Right from the beginning, it was always boom or bust. The New Zealand flax market fluctuated wildly and many mills were short-lived. While initially, the supply to mariners for rigging and ropes was steady, when sail gave way to steam the market failed.

For a time, the Spanish/American War of 1888 affected supply of hemp from Manila, lifting sales from New Zealand, but when the war ended, the market plummeted again.

In the early 1900s, a virus called yellow leaf swept through flax country, having a devastating effect on harvest. Though no one could ever agree on a cause, the general belief was that it might have been due to the draining of swamps and the new trend of growing flax on dry ground. Perhaps that belief was right. When much of land was re-flooded, the flax recovered quickly.
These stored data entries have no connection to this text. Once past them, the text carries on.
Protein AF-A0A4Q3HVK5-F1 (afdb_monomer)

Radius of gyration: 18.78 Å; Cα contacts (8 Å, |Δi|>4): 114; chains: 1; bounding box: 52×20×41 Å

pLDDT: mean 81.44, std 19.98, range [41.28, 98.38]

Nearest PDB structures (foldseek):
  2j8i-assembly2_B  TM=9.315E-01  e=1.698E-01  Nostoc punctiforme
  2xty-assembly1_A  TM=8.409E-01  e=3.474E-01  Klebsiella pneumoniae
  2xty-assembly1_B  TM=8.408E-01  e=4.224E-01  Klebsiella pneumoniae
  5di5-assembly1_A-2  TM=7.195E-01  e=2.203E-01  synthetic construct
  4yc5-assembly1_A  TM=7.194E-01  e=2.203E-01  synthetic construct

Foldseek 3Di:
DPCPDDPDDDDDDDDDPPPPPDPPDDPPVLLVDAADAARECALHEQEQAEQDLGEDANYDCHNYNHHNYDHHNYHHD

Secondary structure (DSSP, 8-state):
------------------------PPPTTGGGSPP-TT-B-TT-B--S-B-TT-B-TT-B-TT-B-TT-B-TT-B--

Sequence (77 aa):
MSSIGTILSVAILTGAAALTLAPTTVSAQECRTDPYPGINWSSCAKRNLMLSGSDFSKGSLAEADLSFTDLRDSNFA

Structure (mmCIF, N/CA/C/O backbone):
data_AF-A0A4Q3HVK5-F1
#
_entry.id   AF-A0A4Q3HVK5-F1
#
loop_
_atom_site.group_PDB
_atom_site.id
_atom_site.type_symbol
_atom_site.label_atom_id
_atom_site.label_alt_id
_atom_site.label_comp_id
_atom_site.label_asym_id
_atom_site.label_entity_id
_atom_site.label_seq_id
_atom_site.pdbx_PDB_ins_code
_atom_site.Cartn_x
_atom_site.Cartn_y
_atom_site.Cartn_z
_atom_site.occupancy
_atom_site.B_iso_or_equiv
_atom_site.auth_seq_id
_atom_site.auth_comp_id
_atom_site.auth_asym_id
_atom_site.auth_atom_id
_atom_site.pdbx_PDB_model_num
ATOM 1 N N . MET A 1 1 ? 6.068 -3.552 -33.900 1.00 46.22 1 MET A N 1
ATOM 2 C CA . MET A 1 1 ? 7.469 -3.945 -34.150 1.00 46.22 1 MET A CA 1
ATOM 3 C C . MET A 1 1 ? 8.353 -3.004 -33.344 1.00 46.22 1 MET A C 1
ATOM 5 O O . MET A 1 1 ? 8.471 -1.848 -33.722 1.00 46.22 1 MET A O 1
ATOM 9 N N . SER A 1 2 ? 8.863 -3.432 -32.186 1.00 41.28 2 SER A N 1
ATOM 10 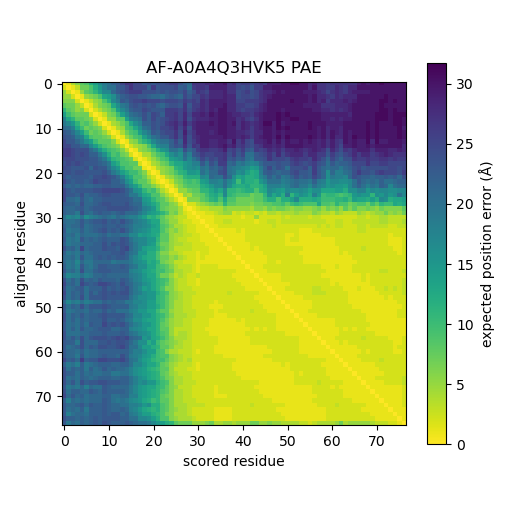C CA . SER A 1 2 ? 9.840 -2.628 -31.436 1.00 41.28 2 SER A CA 1
ATOM 11 C C . SER A 1 2 ? 11.201 -2.817 -32.083 1.00 41.28 2 SER A C 1
ATOM 13 O O . SER A 1 2 ? 11.858 -3.832 -31.865 1.00 41.28 2 SER A O 1
ATOM 15 N N . SER A 1 3 ? 11.597 -1.854 -32.910 1.00 45.41 3 SER A N 1
ATOM 16 C CA . SER A 1 3 ? 12.967 -1.725 -33.392 1.00 45.41 3 SER A CA 1
ATOM 17 C C . SER A 1 3 ? 13.847 -1.305 -32.218 1.00 45.41 3 SER A C 1
ATOM 19 O O . SER A 1 3 ? 14.035 -0.118 -31.961 1.00 45.41 3 SER A O 1
ATOM 21 N N . ILE A 1 4 ? 14.351 -2.290 -31.475 1.00 57.78 4 ILE A N 1
ATOM 22 C CA . ILE A 1 4 ? 15.467 -2.105 -30.550 1.00 57.78 4 ILE A CA 1
ATOM 23 C C . ILE A 1 4 ? 16.683 -1.848 -31.438 1.00 57.78 4 ILE A C 1
ATOM 25 O O . ILE A 1 4 ? 17.283 -2.764 -31.996 1.00 57.78 4 ILE A O 1
ATOM 29 N N . GLY A 1 5 ? 16.930 -0.559 -31.664 1.00 41.81 5 GLY A N 1
ATOM 30 C CA . GLY A 1 5 ? 18.045 -0.047 -32.435 1.00 41.81 5 GLY A CA 1
ATOM 31 C C . GLY A 1 5 ? 19.355 -0.499 -31.815 1.00 41.81 5 GLY A C 1
ATOM 32 O O . GLY A 1 5 ? 19.645 -0.241 -30.651 1.00 41.81 5 GLY A O 1
ATOM 33 N N . THR A 1 6 ? 20.123 -1.196 -32.633 1.00 52.53 6 THR A N 1
ATOM 34 C CA . THR A 1 6 ? 21.516 -1.572 -32.465 1.00 52.53 6 THR A CA 1
ATOM 35 C C . THR A 1 6 ? 22.339 -0.398 -31.925 1.00 52.53 6 THR A C 1
ATOM 37 O O . THR A 1 6 ? 22.614 0.544 -32.662 1.00 52.53 6 THR A O 1
ATOM 40 N N . ILE A 1 7 ? 22.777 -0.449 -30.665 1.00 52.72 7 ILE A N 1
ATOM 41 C CA . ILE A 1 7 ? 23.864 0.415 -30.181 1.00 52.72 7 ILE A CA 1
ATOM 42 C C . ILE A 1 7 ? 25.083 -0.474 -29.959 1.00 52.72 7 ILE A C 1
ATOM 44 O O . ILE A 1 7 ? 25.359 -0.959 -28.866 1.00 52.72 7 ILE A O 1
ATOM 48 N N . LEU A 1 8 ? 25.782 -0.725 -31.065 1.00 50.78 8 LEU A N 1
ATOM 49 C CA . LEU A 1 8 ? 27.134 -1.257 -31.073 1.00 50.78 8 LEU A CA 1
ATOM 50 C C . LEU A 1 8 ? 28.092 -0.088 -30.831 1.00 50.78 8 LEU A C 1
ATOM 52 O O . LEU A 1 8 ? 28.414 0.633 -31.766 1.00 50.78 8 LEU A O 1
ATOM 56 N N . SER A 1 9 ? 28.560 0.068 -29.597 1.00 49.97 9 SER A N 1
ATOM 57 C CA . SER A 1 9 ? 29.778 0.825 -29.296 1.00 49.97 9 SER A CA 1
ATOM 58 C C . SER A 1 9 ? 30.475 0.165 -28.116 1.00 49.97 9 SER A C 1
ATOM 60 O O . SER A 1 9 ? 30.228 0.486 -26.957 1.00 49.97 9 SER A O 1
ATOM 62 N N . VAL A 1 10 ? 31.337 -0.804 -28.422 1.00 51.25 10 VAL A N 1
ATOM 63 C CA . VAL A 1 10 ? 32.332 -1.312 -27.476 1.00 51.25 10 VAL A CA 1
ATOM 64 C C . VAL A 1 10 ? 33.422 -0.247 -27.367 1.00 51.25 10 VAL A C 1
ATOM 66 O O . VAL A 1 10 ? 34.226 -0.090 -28.282 1.00 51.25 10 VAL A O 1
ATOM 69 N N . ALA A 1 11 ? 33.444 0.490 -26.259 1.00 51.03 11 ALA A N 1
ATOM 70 C CA . ALA A 1 11 ? 34.579 1.311 -25.854 1.00 51.03 11 ALA A CA 1
ATOM 71 C C . ALA A 1 11 ? 35.130 0.744 -24.540 1.00 51.03 11 ALA A C 1
ATOM 73 O O . ALA A 1 11 ? 34.484 0.792 -23.495 1.00 51.03 11 ALA A O 1
ATOM 74 N N . ILE A 1 12 ? 36.308 0.129 -24.633 1.00 66.31 12 ILE A N 1
ATOM 75 C CA . ILE A 1 12 ? 37.088 -0.400 -23.511 1.00 66.31 12 ILE A CA 1
ATOM 76 C C . ILE A 1 12 ? 37.905 0.762 -22.910 1.00 66.31 12 ILE A C 1
ATOM 78 O O . ILE A 1 12 ? 38.317 1.653 -23.646 1.00 66.31 12 ILE A O 1
ATOM 82 N N . LEU A 1 13 ? 38.206 0.655 -21.608 1.00 51.22 13 LEU A N 1
ATOM 83 C CA . LEU A 1 13 ? 39.155 1.427 -20.778 1.00 51.22 13 LEU A CA 1
ATOM 84 C C . LEU A 1 13 ? 38.594 2.615 -19.976 1.00 51.22 13 LEU A C 1
ATOM 86 O O . LEU A 1 13 ? 38.610 3.757 -20.415 1.00 51.22 13 LEU A O 1
ATOM 90 N N . THR A 1 14 ? 38.244 2.362 -18.712 1.00 53.41 14 THR A N 1
ATOM 91 C CA . THR A 1 14 ? 39.005 2.751 -17.496 1.00 53.41 14 THR A CA 1
ATOM 92 C C . THR A 1 14 ? 38.095 2.604 -16.273 1.00 53.41 14 THR A C 1
ATOM 94 O O . THR A 1 14 ? 36.933 2.998 -16.283 1.00 53.41 14 THR A O 1
ATOM 97 N N . GLY A 1 15 ? 38.604 1.951 -15.227 1.00 55.88 15 GLY A N 1
ATOM 98 C CA . GLY A 1 15 ? 37.839 1.617 -14.033 1.00 55.88 15 GLY A CA 1
ATOM 99 C C . GLY A 1 15 ? 37.459 2.845 -13.209 1.00 55.88 15 GLY A C 1
ATOM 100 O O . GLY A 1 15 ? 38.288 3.412 -12.508 1.00 55.88 15 GLY A O 1
ATOM 101 N N . ALA A 1 16 ? 36.175 3.171 -13.227 1.00 55.56 16 ALA A N 1
ATOM 102 C CA . ALA A 1 16 ? 35.460 3.753 -12.105 1.00 55.56 16 ALA A CA 1
ATOM 103 C C . ALA A 1 16 ? 34.097 3.059 -12.078 1.00 55.56 16 ALA A C 1
ATOM 105 O O . ALA A 1 16 ? 33.243 3.317 -12.923 1.00 55.56 16 ALA A O 1
ATOM 106 N N . ALA A 1 17 ? 33.913 2.114 -11.154 1.00 57.09 17 ALA A N 1
ATOM 107 C CA . ALA A 1 17 ? 32.618 1.490 -10.920 1.00 57.09 17 ALA A CA 1
ATOM 108 C C . ALA A 1 17 ? 31.693 2.528 -10.268 1.00 57.09 17 ALA A C 1
ATOM 110 O O . ALA A 1 17 ? 31.501 2.545 -9.055 1.00 57.09 17 ALA A O 1
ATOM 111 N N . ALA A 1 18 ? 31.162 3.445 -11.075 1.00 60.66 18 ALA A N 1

Reaper-binder machines, invented for large scale hay harvesting meant an upsurge in demand, as huge amounts of baling twine were needed to bind the hay. An international grading scheme put in place in 1909 saw a new resurgence in the trade, with old mills being reopened and new mills built.
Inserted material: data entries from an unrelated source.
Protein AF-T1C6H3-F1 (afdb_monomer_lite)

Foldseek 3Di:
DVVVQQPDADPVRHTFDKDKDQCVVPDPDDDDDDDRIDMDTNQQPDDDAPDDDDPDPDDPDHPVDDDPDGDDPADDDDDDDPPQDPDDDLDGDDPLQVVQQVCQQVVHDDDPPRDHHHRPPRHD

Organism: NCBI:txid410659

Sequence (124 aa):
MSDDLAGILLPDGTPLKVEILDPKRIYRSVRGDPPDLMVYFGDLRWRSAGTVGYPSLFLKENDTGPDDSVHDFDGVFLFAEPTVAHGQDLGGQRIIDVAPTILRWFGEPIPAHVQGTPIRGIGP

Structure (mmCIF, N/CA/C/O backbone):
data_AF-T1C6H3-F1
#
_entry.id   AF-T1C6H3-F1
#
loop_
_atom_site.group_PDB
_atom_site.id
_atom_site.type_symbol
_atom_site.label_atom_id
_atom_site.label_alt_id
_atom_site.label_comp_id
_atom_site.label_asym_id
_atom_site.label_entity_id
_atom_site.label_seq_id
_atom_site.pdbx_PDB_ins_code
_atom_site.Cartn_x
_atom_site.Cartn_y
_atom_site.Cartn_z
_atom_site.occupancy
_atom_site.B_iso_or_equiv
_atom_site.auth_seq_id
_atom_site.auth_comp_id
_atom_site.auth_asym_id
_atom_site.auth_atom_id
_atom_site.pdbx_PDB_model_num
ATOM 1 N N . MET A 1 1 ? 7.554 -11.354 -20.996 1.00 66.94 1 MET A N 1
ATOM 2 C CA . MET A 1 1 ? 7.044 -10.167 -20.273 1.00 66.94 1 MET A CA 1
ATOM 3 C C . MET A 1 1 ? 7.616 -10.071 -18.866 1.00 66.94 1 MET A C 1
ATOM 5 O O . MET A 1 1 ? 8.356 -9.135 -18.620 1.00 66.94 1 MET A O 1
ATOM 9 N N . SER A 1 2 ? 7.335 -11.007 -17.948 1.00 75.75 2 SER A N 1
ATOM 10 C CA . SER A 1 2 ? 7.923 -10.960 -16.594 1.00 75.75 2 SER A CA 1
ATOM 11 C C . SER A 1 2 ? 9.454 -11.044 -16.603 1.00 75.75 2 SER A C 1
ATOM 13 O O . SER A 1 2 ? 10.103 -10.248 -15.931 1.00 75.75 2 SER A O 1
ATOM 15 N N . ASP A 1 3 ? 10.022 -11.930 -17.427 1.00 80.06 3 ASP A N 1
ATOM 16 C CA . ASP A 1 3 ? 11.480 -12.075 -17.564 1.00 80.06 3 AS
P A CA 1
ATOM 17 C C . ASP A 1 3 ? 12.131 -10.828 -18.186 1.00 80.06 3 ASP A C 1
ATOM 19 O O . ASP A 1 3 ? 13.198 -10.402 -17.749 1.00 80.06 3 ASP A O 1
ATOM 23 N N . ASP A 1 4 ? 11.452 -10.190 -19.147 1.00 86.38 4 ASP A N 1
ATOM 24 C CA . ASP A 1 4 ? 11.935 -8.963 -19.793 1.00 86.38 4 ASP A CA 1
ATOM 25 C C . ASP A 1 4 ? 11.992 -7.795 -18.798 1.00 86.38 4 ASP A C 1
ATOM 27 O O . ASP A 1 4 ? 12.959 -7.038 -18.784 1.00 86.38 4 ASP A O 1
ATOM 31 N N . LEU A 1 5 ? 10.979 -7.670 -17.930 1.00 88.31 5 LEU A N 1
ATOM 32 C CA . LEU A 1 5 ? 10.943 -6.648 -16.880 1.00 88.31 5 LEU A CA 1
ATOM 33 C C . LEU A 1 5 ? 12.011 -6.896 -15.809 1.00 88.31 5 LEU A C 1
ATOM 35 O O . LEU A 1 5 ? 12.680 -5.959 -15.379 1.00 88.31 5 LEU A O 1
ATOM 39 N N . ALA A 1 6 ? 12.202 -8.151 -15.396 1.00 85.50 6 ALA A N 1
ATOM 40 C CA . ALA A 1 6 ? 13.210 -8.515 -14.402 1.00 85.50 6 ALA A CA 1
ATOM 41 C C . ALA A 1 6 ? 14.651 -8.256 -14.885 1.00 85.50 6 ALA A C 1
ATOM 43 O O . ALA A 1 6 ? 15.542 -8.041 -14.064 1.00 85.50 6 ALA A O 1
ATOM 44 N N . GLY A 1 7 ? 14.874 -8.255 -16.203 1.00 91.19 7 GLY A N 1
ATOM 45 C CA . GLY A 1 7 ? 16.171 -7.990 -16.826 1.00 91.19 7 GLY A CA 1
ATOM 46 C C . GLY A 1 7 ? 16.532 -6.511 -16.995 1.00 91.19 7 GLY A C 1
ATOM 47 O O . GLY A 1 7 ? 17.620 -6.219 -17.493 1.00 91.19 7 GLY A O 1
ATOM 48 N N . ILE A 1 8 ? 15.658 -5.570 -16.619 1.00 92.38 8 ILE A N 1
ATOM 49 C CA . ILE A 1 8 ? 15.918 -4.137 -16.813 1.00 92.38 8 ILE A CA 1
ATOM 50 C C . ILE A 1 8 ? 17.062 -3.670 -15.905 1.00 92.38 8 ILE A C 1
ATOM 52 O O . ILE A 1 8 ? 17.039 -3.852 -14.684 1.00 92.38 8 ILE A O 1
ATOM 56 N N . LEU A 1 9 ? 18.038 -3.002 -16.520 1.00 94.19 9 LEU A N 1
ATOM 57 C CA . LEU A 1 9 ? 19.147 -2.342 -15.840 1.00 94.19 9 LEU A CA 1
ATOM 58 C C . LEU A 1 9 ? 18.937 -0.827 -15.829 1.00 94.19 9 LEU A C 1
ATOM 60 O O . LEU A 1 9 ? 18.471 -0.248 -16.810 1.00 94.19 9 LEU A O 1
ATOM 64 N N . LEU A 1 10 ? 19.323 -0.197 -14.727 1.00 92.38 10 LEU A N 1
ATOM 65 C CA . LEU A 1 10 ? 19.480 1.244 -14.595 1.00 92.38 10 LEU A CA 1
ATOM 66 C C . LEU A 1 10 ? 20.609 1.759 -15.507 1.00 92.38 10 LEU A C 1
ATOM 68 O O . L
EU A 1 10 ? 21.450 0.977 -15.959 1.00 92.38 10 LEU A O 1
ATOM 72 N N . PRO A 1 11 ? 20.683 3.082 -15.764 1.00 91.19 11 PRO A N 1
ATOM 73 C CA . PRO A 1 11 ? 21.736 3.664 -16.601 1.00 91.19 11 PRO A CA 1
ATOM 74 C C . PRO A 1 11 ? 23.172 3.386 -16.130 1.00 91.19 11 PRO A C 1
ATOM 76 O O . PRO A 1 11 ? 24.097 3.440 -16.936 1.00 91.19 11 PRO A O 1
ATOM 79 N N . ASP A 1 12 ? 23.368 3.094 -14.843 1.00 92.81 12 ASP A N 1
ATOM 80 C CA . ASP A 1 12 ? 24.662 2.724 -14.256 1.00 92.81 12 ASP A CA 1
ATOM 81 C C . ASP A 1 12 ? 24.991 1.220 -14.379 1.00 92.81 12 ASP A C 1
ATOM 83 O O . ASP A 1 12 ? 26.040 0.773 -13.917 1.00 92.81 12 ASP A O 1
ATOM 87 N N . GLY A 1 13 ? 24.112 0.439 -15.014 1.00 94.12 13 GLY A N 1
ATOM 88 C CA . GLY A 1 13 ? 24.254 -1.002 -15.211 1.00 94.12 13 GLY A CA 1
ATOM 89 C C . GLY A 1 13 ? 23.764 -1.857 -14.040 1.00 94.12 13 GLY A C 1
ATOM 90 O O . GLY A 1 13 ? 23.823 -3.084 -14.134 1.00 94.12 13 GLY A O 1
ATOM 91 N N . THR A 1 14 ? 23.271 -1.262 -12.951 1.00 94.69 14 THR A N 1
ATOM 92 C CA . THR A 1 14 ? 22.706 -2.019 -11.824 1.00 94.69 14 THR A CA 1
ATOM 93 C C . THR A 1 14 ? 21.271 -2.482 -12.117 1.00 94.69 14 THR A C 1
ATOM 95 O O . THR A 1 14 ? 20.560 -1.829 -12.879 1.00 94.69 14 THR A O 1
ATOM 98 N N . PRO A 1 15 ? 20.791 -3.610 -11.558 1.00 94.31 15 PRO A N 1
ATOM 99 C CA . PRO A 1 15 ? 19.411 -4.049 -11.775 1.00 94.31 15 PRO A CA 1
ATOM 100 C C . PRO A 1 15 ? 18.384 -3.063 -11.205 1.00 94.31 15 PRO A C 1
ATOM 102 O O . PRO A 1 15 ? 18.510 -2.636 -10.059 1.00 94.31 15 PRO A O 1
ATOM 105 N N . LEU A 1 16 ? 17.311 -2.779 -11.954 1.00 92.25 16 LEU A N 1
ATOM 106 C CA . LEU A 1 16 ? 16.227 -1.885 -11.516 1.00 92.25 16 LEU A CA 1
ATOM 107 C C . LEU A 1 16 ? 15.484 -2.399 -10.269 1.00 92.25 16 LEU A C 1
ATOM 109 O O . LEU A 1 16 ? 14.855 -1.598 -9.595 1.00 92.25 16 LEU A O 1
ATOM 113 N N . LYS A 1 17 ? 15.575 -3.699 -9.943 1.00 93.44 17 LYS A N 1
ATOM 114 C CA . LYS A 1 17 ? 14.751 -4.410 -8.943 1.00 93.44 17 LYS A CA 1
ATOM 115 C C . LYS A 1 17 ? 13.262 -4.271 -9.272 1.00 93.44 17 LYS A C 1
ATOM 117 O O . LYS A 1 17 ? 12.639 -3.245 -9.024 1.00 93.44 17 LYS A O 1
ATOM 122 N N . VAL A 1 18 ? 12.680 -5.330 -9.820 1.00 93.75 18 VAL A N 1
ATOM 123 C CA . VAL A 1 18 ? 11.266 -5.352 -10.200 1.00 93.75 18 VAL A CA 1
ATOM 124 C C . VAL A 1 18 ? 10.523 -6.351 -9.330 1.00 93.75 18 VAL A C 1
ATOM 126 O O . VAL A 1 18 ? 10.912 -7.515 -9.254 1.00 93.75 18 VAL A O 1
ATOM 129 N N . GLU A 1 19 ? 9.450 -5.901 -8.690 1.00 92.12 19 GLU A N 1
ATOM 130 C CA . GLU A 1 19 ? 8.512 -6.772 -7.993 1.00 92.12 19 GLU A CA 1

Though Dunedin's Donaghy's Rope and Twine Company dominated the industry, they at least provided a new and steady market for the fibre. Business picked up slightly when World War One created a need for parachute ropes, but when war ended, so did the sales. Land was cleared of flax and put into pasture.

Eventually, despite man's best intentions, the once throbbing mills fell silent, were dismantled and disappeared. Today, if you know where to look, you might find a millpond or two along the coastal road, but there is little else to mark Taranaki's first manufactured export, which finally gave way to a more profitable and sustainable industry: dairying.

Bibliography

Bell, F.D. (1842). Reasons for Promoting the Cultivation of the New Zealand Flax. London: Smith, Elder & Co.